» **Dataset items**:
= Beginning of Section =

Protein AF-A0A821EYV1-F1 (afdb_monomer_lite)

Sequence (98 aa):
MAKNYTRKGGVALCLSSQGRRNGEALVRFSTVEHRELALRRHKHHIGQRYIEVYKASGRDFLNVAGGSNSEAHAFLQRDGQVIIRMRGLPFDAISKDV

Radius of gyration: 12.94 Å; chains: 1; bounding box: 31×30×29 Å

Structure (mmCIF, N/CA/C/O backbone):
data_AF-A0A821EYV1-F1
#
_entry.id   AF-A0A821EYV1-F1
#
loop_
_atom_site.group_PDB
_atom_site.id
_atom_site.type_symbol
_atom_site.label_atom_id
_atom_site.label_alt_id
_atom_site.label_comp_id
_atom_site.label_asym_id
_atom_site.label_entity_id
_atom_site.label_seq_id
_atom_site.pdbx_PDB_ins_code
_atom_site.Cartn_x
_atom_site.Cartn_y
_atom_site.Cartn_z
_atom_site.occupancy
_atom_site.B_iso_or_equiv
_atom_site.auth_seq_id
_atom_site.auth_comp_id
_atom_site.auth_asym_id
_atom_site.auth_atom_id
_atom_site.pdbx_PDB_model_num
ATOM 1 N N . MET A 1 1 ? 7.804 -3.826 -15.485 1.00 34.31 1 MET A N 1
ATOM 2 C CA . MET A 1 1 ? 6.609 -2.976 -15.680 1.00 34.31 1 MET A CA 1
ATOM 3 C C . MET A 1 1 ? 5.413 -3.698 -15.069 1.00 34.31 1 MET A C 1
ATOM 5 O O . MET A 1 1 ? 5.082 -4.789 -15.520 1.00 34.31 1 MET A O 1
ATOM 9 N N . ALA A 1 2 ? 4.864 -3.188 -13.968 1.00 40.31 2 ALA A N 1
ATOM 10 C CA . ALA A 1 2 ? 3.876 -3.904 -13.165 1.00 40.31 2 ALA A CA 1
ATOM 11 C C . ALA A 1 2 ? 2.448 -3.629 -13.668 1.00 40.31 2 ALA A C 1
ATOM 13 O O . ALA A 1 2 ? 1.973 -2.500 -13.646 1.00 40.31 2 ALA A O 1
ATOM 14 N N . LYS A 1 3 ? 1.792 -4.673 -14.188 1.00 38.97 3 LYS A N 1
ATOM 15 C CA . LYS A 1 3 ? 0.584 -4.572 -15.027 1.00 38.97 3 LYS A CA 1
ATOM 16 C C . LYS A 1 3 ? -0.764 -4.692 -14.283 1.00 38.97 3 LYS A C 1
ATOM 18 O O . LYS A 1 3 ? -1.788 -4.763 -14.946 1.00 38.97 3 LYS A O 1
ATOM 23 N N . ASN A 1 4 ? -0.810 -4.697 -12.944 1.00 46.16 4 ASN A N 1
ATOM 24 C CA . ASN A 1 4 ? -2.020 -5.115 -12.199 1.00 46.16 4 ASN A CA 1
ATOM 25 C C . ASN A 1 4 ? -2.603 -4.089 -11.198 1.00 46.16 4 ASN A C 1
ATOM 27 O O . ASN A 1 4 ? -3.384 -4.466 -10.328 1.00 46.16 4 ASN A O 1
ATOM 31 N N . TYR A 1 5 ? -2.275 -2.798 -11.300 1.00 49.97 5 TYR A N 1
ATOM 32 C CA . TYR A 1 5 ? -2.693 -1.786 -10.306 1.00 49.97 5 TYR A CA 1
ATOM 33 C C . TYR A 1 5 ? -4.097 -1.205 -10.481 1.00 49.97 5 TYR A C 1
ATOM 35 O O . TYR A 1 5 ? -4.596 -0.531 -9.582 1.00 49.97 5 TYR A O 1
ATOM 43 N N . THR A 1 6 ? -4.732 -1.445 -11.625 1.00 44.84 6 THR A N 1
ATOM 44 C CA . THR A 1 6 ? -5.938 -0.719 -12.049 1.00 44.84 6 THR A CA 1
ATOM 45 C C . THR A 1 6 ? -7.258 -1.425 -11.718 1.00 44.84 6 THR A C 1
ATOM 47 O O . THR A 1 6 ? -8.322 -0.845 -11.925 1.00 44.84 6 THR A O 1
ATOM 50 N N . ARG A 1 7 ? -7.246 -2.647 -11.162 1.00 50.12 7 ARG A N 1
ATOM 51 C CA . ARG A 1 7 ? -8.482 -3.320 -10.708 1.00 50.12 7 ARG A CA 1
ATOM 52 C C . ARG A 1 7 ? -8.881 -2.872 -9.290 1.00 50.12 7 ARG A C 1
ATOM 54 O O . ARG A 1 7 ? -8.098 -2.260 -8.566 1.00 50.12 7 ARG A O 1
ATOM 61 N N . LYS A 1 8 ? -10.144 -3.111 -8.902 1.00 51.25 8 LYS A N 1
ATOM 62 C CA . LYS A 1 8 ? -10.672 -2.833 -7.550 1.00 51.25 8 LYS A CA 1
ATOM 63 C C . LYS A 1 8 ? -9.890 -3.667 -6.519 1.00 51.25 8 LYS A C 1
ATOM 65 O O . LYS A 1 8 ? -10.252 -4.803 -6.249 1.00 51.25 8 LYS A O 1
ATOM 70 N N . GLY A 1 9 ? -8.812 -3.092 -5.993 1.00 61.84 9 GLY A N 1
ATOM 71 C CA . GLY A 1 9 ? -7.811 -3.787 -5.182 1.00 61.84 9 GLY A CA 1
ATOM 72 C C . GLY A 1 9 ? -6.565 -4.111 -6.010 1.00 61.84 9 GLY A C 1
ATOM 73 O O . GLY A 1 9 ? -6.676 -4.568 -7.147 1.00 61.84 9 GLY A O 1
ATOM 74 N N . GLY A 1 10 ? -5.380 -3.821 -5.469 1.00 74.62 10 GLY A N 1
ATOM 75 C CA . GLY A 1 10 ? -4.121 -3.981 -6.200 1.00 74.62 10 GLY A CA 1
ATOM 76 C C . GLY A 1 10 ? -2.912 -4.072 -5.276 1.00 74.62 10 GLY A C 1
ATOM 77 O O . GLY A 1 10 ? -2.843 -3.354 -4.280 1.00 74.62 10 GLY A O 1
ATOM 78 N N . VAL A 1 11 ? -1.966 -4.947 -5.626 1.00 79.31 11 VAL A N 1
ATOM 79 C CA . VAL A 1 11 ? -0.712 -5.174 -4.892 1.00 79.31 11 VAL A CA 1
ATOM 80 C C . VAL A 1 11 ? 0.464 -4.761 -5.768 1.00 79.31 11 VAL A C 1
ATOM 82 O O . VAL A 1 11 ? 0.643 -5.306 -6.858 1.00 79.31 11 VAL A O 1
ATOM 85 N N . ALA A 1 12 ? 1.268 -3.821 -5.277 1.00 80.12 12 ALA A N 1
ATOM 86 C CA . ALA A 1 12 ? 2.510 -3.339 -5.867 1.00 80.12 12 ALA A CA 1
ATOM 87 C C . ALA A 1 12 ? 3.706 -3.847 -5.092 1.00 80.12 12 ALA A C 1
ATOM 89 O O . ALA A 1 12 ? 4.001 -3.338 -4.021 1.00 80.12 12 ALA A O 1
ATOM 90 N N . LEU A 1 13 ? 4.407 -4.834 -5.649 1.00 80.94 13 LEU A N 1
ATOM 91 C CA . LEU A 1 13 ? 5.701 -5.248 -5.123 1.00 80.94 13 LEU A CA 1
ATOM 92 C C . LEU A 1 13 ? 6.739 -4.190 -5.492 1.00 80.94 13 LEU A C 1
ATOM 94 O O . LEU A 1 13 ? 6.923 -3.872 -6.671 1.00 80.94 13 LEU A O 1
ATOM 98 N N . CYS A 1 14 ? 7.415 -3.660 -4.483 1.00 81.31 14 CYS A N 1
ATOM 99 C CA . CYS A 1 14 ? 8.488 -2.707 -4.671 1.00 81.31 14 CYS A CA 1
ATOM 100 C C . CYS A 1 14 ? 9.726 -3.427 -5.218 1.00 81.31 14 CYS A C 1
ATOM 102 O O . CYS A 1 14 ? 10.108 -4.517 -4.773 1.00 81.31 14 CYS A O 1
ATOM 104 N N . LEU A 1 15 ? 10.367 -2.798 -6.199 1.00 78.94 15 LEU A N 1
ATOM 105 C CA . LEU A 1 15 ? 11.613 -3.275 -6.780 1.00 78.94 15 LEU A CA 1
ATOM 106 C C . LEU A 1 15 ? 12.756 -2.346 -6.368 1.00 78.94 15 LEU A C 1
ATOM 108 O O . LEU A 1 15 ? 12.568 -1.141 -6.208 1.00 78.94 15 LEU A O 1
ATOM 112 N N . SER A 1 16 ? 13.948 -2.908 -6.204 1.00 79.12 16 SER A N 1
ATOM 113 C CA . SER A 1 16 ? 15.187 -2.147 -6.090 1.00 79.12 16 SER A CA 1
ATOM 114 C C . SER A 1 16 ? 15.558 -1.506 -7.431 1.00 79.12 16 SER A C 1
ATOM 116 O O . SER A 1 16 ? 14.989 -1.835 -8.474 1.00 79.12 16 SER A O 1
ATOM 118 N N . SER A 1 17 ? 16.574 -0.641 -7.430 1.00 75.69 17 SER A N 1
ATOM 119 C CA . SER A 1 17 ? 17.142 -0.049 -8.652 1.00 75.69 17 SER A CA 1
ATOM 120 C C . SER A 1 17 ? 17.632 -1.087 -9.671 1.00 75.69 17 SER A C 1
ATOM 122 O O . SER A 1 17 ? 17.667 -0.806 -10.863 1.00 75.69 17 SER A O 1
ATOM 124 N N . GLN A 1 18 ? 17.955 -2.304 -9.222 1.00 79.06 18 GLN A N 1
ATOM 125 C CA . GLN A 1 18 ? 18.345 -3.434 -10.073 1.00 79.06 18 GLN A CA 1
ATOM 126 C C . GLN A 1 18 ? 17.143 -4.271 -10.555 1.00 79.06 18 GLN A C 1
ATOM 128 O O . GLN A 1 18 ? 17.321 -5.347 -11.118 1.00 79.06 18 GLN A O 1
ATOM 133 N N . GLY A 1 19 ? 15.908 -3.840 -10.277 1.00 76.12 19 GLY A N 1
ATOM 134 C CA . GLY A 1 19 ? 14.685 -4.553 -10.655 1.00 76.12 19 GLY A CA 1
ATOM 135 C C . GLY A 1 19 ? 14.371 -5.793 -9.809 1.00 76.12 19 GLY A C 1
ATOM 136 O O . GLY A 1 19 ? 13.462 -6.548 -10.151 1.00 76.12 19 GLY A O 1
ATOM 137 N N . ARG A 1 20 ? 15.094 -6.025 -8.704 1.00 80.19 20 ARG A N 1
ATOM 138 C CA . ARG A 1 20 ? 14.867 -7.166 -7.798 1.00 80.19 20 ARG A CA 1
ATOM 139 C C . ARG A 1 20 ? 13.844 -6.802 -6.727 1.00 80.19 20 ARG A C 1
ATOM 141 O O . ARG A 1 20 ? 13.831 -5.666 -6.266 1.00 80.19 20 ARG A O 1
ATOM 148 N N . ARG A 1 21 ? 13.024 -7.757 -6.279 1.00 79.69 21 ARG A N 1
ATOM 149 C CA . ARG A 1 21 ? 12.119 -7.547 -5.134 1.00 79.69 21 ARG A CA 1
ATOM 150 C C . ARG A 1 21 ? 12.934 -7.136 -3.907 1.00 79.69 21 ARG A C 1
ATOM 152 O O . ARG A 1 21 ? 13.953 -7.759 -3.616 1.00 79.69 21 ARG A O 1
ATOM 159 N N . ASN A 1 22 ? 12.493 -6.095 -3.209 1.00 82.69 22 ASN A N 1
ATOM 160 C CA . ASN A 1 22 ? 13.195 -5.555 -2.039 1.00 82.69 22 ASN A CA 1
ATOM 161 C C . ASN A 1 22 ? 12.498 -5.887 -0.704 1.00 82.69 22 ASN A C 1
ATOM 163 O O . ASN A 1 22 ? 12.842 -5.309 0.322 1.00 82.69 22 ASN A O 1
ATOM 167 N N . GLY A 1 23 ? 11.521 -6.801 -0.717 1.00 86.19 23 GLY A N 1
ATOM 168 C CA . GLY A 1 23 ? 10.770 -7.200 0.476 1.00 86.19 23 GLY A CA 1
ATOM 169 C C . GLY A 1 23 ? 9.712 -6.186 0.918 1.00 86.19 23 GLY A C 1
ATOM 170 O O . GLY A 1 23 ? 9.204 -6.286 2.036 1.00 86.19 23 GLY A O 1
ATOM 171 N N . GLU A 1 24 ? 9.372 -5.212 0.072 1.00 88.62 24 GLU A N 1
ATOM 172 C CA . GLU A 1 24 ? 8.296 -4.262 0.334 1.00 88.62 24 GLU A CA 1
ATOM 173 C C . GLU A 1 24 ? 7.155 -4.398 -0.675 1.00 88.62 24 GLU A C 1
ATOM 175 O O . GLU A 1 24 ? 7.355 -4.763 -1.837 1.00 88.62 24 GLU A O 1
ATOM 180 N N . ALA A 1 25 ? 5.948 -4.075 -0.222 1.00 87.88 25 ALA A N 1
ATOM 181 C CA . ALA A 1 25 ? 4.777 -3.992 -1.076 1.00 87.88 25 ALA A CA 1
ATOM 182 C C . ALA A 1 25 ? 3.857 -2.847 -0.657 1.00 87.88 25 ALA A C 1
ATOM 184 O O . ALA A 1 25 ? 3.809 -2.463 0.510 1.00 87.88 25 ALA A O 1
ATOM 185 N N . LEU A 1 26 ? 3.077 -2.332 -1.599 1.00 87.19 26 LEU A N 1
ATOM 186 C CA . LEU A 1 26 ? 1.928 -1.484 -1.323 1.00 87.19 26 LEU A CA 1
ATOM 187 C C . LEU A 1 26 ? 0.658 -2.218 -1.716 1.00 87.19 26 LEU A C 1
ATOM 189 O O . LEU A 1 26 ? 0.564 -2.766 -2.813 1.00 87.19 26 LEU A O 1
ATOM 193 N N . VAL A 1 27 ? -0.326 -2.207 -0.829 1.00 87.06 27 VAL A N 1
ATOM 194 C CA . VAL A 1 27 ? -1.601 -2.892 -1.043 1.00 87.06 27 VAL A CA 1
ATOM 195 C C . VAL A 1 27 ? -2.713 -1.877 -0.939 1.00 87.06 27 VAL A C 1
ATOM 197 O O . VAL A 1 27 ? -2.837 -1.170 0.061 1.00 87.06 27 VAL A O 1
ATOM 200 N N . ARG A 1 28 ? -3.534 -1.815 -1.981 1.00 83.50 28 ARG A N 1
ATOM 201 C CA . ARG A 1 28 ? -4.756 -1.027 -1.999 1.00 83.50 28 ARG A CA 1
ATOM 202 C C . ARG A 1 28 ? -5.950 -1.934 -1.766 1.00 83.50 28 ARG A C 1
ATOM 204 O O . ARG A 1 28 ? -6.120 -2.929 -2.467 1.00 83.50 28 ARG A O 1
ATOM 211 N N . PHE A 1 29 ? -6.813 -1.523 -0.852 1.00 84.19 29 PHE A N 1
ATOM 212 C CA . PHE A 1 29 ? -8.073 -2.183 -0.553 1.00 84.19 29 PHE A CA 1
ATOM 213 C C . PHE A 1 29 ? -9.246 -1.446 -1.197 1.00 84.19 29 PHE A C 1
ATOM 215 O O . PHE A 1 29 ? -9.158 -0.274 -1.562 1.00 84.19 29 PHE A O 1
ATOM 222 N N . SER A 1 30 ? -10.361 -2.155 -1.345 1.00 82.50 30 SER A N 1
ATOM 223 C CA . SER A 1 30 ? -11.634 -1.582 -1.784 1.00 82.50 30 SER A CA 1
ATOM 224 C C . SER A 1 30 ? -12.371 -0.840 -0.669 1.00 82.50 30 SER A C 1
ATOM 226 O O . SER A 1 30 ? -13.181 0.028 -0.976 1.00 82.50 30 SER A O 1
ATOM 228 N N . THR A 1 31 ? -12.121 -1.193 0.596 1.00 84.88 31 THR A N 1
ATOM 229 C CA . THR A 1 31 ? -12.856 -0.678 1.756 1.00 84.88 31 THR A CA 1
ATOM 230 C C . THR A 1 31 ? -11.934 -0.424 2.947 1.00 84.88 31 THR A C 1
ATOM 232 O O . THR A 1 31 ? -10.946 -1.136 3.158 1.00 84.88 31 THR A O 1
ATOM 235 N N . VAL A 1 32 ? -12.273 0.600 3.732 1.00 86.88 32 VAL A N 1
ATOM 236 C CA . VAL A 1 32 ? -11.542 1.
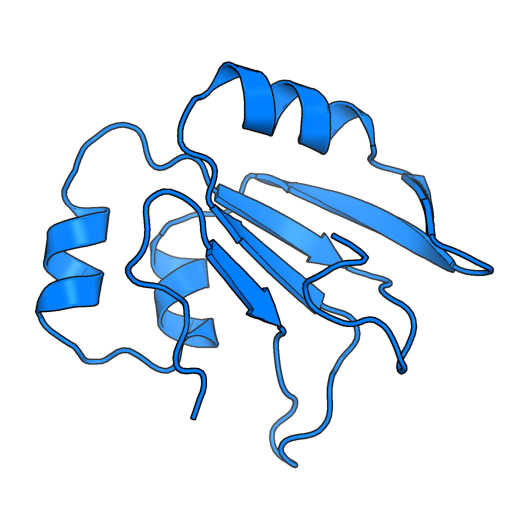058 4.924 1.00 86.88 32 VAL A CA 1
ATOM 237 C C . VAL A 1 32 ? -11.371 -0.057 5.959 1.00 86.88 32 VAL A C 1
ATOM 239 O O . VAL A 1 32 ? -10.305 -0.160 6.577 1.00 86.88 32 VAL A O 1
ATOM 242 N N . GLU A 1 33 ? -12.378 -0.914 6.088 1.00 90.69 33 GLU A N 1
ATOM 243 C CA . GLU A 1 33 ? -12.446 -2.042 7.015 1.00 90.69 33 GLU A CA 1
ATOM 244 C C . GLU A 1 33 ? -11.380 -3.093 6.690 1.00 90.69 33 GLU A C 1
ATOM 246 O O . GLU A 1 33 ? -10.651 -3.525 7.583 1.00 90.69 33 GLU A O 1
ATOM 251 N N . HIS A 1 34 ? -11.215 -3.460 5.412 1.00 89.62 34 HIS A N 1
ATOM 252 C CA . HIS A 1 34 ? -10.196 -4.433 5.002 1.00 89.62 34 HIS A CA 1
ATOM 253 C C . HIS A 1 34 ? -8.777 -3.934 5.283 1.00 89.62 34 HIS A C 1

= End of Section =

From the records above, print only the lines between the one holding "ATOM 187 C C" and the one holding "ATOM 212 C CA", inclusive, exactly as they stand.

» **Written solution**:
ATOM 187 C C . LEU A 1 26 ? 0.658 -2.218 -1.716 1.00 87.19 26 LEU A C 1
ATOM 189 O O . LEU A 1 26 ? 0.564 -2.766 -2.813 1.00 87.19 26 LEU A O 1
ATOM 193 N N . VAL A 1 27 ? -0.326 -2.207 -0.829 1.00 87.06 27 VAL A N 1
ATOM 194 C CA . VAL A 1 27 ? -1.601 -2.892 -1.043 1.00 87.06 27 VAL A CA 1
ATOM 195 C C . VAL A 1 27 ? -2.713 -1.877 -0.939 1.00 87.06 27 VAL A C 1
ATOM 197 O O . VAL A 1 27 ? -2.837 -1.170 0.061 1.00 87.06 27 VAL A O 1
ATOM 200 N N . ARG A 1 28 ? -3.534 -1.815 -1.981 1.00 83.50 28 ARG A N 1
ATOM 201 C CA . ARG A 1 28 ? -4.756 -1.027 -1.999 1.00 83.50 28 ARG A CA 1
ATOM 202 C C . ARG A 1 28 ? -5.950 -1.934 -1.766 1.00 83.50 28 ARG A C 1
ATOM 204 O O . ARG A 1 28 ? -6.120 -2.929 -2.467 1.00 83.50 28 ARG A O 1
ATOM 211 N N . PHE A 1 29 ? -6.813 -1.523 -0.852 1.00 84.19 29 PHE A N 1
ATOM 212 C CA . PHE A 1 29 ? -8.073 -2.183 -0.553 1.00 84.19 29 PHE A CA 1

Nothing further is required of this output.